BEGIN Task material
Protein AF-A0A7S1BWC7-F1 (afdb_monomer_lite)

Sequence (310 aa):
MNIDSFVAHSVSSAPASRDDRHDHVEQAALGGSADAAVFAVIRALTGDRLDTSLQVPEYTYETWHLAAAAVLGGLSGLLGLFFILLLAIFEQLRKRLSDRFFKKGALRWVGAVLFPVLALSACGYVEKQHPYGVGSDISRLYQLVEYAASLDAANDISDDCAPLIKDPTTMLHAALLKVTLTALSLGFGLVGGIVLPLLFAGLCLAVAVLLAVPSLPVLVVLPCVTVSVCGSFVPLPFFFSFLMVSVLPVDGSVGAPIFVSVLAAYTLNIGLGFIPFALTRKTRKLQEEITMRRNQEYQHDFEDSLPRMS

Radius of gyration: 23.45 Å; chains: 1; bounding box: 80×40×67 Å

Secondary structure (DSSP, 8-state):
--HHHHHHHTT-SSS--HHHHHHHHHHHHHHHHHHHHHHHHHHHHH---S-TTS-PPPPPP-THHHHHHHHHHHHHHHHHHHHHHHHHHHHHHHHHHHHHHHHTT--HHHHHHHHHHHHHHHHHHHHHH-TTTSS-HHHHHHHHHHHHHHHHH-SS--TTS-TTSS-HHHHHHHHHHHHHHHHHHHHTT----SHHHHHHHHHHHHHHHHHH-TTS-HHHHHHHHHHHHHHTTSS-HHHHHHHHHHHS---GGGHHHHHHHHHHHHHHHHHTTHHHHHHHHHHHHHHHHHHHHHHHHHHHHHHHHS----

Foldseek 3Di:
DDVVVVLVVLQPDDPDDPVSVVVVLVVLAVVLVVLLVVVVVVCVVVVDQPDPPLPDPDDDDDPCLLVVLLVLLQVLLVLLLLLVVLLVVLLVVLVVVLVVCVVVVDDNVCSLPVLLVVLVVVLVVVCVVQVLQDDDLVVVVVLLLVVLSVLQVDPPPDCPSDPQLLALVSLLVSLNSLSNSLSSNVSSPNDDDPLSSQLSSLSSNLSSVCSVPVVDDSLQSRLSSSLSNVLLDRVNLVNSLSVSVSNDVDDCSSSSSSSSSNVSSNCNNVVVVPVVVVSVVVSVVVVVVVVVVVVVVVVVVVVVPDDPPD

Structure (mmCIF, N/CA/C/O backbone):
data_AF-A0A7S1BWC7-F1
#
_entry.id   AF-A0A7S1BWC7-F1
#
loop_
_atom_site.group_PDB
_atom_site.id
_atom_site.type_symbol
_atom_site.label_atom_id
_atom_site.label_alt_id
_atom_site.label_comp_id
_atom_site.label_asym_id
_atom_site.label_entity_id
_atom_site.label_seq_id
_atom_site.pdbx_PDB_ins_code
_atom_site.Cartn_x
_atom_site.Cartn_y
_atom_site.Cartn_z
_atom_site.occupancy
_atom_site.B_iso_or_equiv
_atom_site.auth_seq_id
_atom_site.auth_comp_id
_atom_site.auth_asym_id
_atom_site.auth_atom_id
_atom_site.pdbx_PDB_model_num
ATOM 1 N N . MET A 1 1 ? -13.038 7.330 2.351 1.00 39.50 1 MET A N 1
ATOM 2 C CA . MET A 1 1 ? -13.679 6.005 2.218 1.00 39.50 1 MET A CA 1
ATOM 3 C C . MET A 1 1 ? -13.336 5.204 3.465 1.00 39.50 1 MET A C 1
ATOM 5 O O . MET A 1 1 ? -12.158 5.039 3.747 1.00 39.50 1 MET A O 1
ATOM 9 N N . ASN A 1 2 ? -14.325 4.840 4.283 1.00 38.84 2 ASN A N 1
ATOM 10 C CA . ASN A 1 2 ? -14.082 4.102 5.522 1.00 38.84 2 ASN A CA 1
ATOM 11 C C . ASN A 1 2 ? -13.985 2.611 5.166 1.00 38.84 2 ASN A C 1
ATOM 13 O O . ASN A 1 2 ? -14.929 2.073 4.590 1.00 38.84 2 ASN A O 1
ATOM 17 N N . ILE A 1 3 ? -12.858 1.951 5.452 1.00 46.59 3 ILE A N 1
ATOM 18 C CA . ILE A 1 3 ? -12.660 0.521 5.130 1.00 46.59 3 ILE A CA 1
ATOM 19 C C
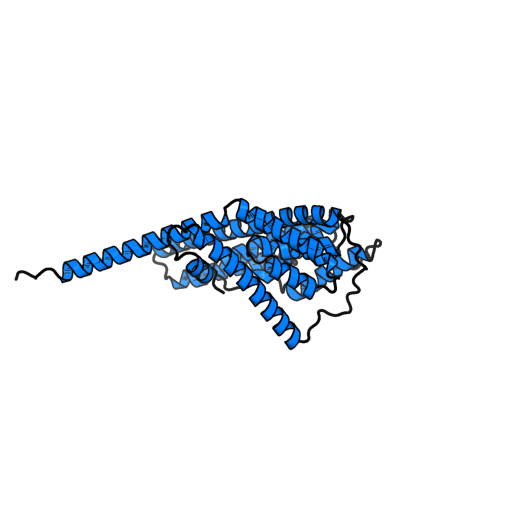 . ILE A 1 3 ? -13.814 -0.311 5.709 1.00 46.59 3 ILE A C 1
ATOM 21 O O . ILE A 1 3 ? -14.300 -1.235 5.064 1.00 46.59 3 ILE A O 1
ATOM 25 N N . ASP A 1 4 ? -14.338 0.100 6.863 1.00 43.53 4 ASP A N 1
ATOM 26 C CA . ASP A 1 4 ? -15.454 -0.557 7.536 1.00 43.53 4 ASP A CA 1
ATOM 27 C C . ASP A 1 4 ? -16.774 -0.525 6.756 1.00 43.53 4 ASP A C 1
ATOM 29 O O . ASP A 1 4 ? -17.525 -1.489 6.844 1.00 43.53 4 ASP A O 1
ATOM 33 N N . SER A 1 5 ? -17.066 0.515 5.965 1.00 46.03 5 SER A N 1
ATOM 34 C CA . SER A 1 5 ? -18.310 0.569 5.176 1.00 46.03 5 SER A CA 1
ATOM 35 C C . SER A 1 5 ? -18.220 -0.257 3.893 1.00 46.03 5 SER A C 1
ATOM 37 O O . SER A 1 5 ? -19.198 -0.888 3.501 1.00 46.03 5 SER A O 1
ATOM 39 N N . PHE A 1 6 ? -17.043 -0.292 3.261 1.00 44.91 6 PHE A N 1
ATOM 40 C CA . PHE A 1 6 ? -16.784 -1.154 2.103 1.00 44.91 6 PHE A CA 1
ATOM 41 C C . PHE A 1 6 ? -16.792 -2.636 2.511 1.00 44.91 6 PHE A C 1
ATOM 43 O O . PHE A 1 6 ? -17.396 -3.475 1.844 1.00 44.91 6 PHE A O 1
ATOM 50 N N . VAL A 1 7 ? -16.202 -2.943 3.671 1.00 46.91 7 VAL A N 1
ATOM 51 C CA . VAL A 1 7 ? -16.237 -4.276 4.283 1.00 46.91 7 VAL A CA 1
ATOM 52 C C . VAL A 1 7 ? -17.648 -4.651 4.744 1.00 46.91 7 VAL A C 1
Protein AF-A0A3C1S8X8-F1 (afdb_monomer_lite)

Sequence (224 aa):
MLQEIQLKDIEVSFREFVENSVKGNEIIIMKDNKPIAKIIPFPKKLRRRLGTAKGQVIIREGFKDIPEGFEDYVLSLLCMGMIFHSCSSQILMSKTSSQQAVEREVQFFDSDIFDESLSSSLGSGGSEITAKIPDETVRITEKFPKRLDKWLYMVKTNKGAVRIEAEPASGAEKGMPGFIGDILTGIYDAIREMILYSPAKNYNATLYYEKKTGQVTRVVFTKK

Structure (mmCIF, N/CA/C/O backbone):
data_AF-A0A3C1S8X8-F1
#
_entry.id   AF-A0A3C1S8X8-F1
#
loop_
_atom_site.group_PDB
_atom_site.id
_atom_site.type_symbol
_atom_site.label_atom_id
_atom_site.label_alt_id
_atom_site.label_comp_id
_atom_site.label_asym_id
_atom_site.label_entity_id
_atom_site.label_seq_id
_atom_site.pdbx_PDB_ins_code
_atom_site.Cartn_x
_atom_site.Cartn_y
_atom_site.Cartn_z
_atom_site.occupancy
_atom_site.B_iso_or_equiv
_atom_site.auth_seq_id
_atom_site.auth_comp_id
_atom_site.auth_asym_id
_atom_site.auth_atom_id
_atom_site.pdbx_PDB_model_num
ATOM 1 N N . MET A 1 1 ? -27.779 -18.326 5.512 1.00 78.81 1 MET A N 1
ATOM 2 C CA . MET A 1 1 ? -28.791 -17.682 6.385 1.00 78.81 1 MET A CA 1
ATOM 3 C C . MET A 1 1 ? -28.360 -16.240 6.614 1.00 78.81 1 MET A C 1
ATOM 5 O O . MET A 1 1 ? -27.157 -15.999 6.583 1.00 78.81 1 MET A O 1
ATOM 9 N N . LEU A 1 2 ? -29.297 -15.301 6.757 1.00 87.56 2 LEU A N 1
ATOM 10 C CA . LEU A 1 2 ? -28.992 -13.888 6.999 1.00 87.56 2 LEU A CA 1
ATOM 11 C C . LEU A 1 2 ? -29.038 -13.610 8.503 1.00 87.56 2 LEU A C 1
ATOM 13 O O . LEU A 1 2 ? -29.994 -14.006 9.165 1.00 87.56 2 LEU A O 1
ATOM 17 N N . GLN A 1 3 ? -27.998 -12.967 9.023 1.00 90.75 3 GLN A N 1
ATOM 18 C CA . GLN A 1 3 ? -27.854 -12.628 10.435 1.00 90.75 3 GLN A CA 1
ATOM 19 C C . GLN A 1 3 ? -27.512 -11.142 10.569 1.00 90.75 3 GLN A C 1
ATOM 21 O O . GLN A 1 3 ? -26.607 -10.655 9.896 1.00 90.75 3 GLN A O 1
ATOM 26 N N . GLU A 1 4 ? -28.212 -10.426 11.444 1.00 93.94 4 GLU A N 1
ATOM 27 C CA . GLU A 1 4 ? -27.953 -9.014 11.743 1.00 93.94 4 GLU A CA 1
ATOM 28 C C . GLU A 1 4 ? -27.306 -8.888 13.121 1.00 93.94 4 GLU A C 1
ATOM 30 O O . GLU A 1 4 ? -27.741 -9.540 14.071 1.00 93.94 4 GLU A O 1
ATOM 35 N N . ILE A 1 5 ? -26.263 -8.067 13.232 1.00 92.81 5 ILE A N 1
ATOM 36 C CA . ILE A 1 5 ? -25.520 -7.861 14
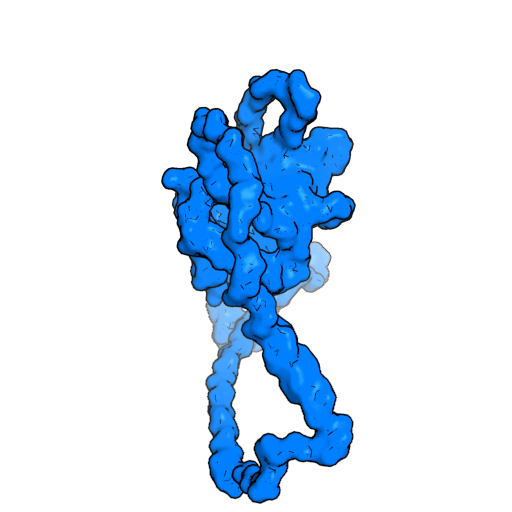.481 1.00 92.81 5 ILE A CA 1
ATOM 37 C C . ILE A 1 5 ? -25.170 -6.389 14.665 1.00 92.81 5 ILE A C 1
ATOM 39 O O . ILE A 1 5 ? -24.930 -5.681 13.686 1.00 92.81 5 ILE A O 1
ATOM 43 N N . GLN A 1 6 ? -25.121 -5.909 15.908 1.00 94.50 6 GLN A N 1
ATOM 44 C CA . GLN A 1 6 ? -24.699 -4.536 16.177 1.00 94.50 6 GLN A CA 1
ATOM 45 C C . GLN A 1 6 ? -23.175 -4.425 16.089 1.00 94.50 6 GLN A C 1
ATOM 47 O O . GLN A 1 6 ? -22.442 -5.344 16.449 1.00 94.50 6 GLN A O 1
ATOM 52 N N . LEU A 1 7 ? -22.681 -3.261 15.665 1.00 91.31 7 LEU A N 1
ATOM 53 C CA . LEU A 1 7 ? -21.248 -2.980 15.547 1.00 91.31 7 LEU A CA 1
ATOM 54 C C . LEU A 1 7 ? -20.487 -3.240 16.860 1.00 91.31 7 LEU A C 1
ATOM 56 O O . LEU A 1 7 ? -19.354 -3.702 16.826 1.00 91.31 7 LEU A O 1
ATOM 60 N N . LYS A 1 8 ? -21.130 -3.002 18.009 1.00 90.06 8 LYS A N 1
ATOM 61 C CA . LYS A 1 8 ? -20.546 -3.229 19.340 1.00 90.06 8 LYS A CA 1
ATOM 62 C C . LYS A 1 8 ? -20.256 -4.707 19.620 1.00 90.06 8 LYS A C 1
ATOM 64 O O . LYS A 1 8 ? -19.258 -5.021 20.257 1.00 90.06 8 LYS A O 1
ATOM 69 N N . ASP A 1 9 ? -21.093 -5.610 19.113 1.00 87.00 9 ASP A N 1
ATOM 70 C CA . ASP A 1 9 ? -20.951 -7.054 19.343 1.00 87.00 9 ASP A CA 1
ATOM 71 C C . ASP A 1 9 ? -19.814 -7.647 18.493 1.00 87.00 9 ASP A C 1
ATOM 73 O O . ASP A 1 9 ? -19.215 -8.668 18.834 1.00 87.00 9 ASP A O 1
ATOM 77 N N . ILE A 1 10 ? -19.475 -6.977 17.387 1.00 87.38 10 ILE A N 1
ATOM 78 C CA . ILE A 1 10 ? -18.409 -7.393 16.472 1.00 87.38 10 ILE A CA 1
ATOM 79 C C . ILE A 1 10 ? -17.033 -7.241 17.095 1.00 87.38 10 ILE A C 1
ATOM 81 O O . ILE A 1 10 ? -16.190 -8.111 16.896 1.00 87.38 10 ILE A O 1
ATOM 85 N N . GLU A 1 11 ? -16.796 -6.168 17.846 1.00 84.00 11 GLU A N 1
ATOM 86 C CA . GLU A 1 11 ? -15.490 -5.909 18.461 1.00 84.00 11 GLU A CA 1
ATOM 87 C C . GLU A 1 11 ? -15.072 -7.039 19.413 1.00 84.00 11 GLU A C 1
ATOM 89 O O . GLU A 1 11 ? -13.887 -7.345 19.533 1.00 84.00 11 GLU A O 1
ATOM 94 N N . VAL A 1 12 ? -16.051 -7.708 20.030 1.00 86.25 12 VAL A N 1
ATOM 95 C CA . VAL A 1 12 ? -15.832 -8.805 20.978 1.00 86.25 12 VAL A CA 1
ATOM 96 C C . VAL A 1 12 ? -15.650 -10.151 20.266 1.00 86.25 12 VAL A C 1
ATOM 98 O O . VAL A 1 12 ? -14.759 -10.919 20.630 1.00 86.25 12 VAL A O 1
ATOM 101 N N . SER A 1 13 ? -16.451 -10.430 19.229 1.00 90.62 13 SER A N 1
ATOM 102 C CA . SER A 1 13 ? -16.551 -11.770 18.618 1.00 90.62 13 SER A CA 1
ATOM 103 C C . SER A 1 13 ? -16.296 -11.807 17.105 1.00 90.62 13 SER A C 1
ATOM 105 O O . SER A 1 13 ? -16.765 -12.713 16.415 1.00 90.62 13 SER A O 1
ATOM 107 N N . PHE A 1 14 ? -15.519 -10.865 16.554 1.00 92.56 14 PHE A N 1
ATOM 108 C CA . PHE A 1 14 ? -15.274 -10.750 15.105 1.00 92.56 14 PHE A CA 1
ATOM 109 C C . PHE A 1 14 ? -14.873 -12.073 14.436 1.00 92.56 14 PHE A C 1
ATOM 111 O O . PHE A 1 14 ? -15.395 -12.419 13.375 1.00 92.56 14 PHE A O 1
ATOM 118 N N . ARG A 1 15 ? -13.976 -12.846 15.066 1.00 92.56 15 ARG A N 1
ATOM 119 C CA . ARG A 1 15 ? -13.504 -14.129 14.520 1.00 92.56 15 ARG A CA 1
ATOM 120 C C . ARG A 1 15 ? -14.650 -15.120 14.298 1.00 92.56 15 ARG A C 1
ATOM 122 O O . ARG A 1 15 ? -14.692 -15.761 13.251 1.00 92.56 15 ARG A O 1
ATOM 129 N N . GLU A 1 16 ? -15.577 -15.220 15.246 1.00 91.94 16 GLU A N 1
ATOM 130 C CA . GLU A 1 16 ? -16.725 -16.127 15.156 1.00 91.94 16 GLU A CA 1
ATOM 131 C C . GLU A 1 16 ? -17.626 -15.754 13.972 1.00 91.94 16 GLU A C 1
ATOM 133 O O . GLU A 1 16 ? -18.038 -16.615 13.192 1.00 91.94 16 GLU A O 1
ATOM 138 N N . PHE A 1 17 ? -17.867 -14.457 13.776 1.00 92.44 17 PHE A N 1
ATOM 139 C CA . PHE A 1 17 ? -18.650 -13.964 12.646 1.00 92.44 17 PHE A CA 1
ATOM 140 C C . PHE A 1 17 ? -17.967 -14.254 11.304 1.00 92.44 17 PHE A C 1
ATOM 142 O O . PHE A 1 17 ? -18.622 -14.698 10.360 1.00 92.44 17 PHE A O 1
ATOM 149 N N . VAL A 1 18 ? -16.644 -14.105 11.210 1.00 92.25 18 VAL A N 1
ATOM 150 C CA . VAL A 1 18 ? -15.901 -14.491 10.000 1.00 92.25 18 VAL A CA 1
ATOM 151 C C . VAL A 1 18 ? -16.035 -15.993 9.723 1.00 92.25 18 VAL A C 1
ATOM 153 O O . VAL A 1 18 ? -16.331 -16.382 8.592 1.00 92.25 18 VAL A O 1
ATOM 156 N N . GLU A 1 19 ? -15.885 -16.849 10.735 1.00 92.31 19 GLU A N 1
ATOM 157 C CA . GLU A 1 19 ? -16.040 -18.302 10.580 1.00 92.31 19 GLU A CA 1
ATOM 158 C C . GLU A 1 19 ? -17.464 -18.698 10.171 1.00 92.31 19 GLU A C 1
ATOM 160 O O . GLU A 1 19 ? -17.653 -19.540 9.287 1.00 92.31 19 GLU A O 1
ATOM 165 N N . ASN A 1 20 ? -18.476 -18.059 10.756 1.00 89.75 20 ASN A N 1
ATOM 166 C CA . ASN A 1 20 ? -19.871 -18.257 10.375 1.00 89.75 20 ASN A CA 1
ATOM 167 C C . ASN A 1 20 ? -20.137 -17.789 8.941 1.00 89.75 20 ASN A C 1
ATOM 169 O O . ASN A 1 20 ? -20.890 -18.449 8.220 1.00 89.75 20 ASN A O 1
ATOM 173 N N . SER A 1 21 ? -19.468 -16.726 8.489 1.00 91.75 21 SER A N 1
ATOM 174 C CA . SER A 1 21 ? -19.549 -16.271 7.103 1.00 91.75 21 SER A CA 1
ATOM 175 C C . SER A 1 21 ? -18.937 -17.274 6.121 1.00 91.75 21 SER A C 1
ATOM 177 O O . SER A 1 21 ? -19.541 -17.605 5.099 1.00 91.75 21 SER A O 1
ATOM 179 N N . VAL A 1 22 ? -17.794 -17.875 6.472 1.00 89.88 22 VAL A N 1
ATOM 180 C CA . VAL A 1 22 ? -17.152 -18.942 5.679 1.00 89.88 22 VAL A CA 1
ATOM 181 C C . VAL A 1 22 ? -18.044 -20.182 5.535 1.00 89.88 22 VAL A C 1
ATOM 183 O O . VAL A 1 22 ? -17.991 -20.848 4.500 1.00 89.88 22 VAL A O 1
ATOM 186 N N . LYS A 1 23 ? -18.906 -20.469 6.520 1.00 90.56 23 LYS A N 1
END Task material
- [Instructions for the task] Please copy the lines above from the line with "ATOM 101 N N" up to and including the line with "ATOM 118 N N", exactly as written and with nothing else.

- [Answer to this exercise]
ATOM 101 N N . SER A 1 13 ? -16.451 -10.430 19.229 1.00 90.62 13 SER A N 1
ATOM 102 C CA . SER A 1 13 ? -16.551 -11.770 18.618 1.00 90.62 13 SER A CA 1
ATOM 103 C C . SER A 1 13 ? -16.296 -11.807 17.105 1.00 90.62 13 SER A C 1
ATOM 105 O O . SER A 1 13 ? -16.765 -12.713 16.415 1.00 90.62 13 SER A O 1
ATOM 107 N N . PHE A 1 14 ? -15.519 -10.865 16.554 1.00 92.56 14 PHE A N 1
ATOM 108 C CA . PHE A 1 14 ? -15.274 -10.750 15.105 1.00 92.56 14 PHE A CA 1
ATOM 109 C C . PHE A 1 14 ? -14.873 -12.073 14.436 1.00 92.56 14 PHE A C 1
ATOM 111 O O . PHE A 1 14 ? -15.395 -12.419 13.375 1.00 92.56 14 PHE A O 1
ATOM 118 N N . ARG A 1 15 ? -13.976 -12.846 15.066 1.00 92.56 15 ARG A N 1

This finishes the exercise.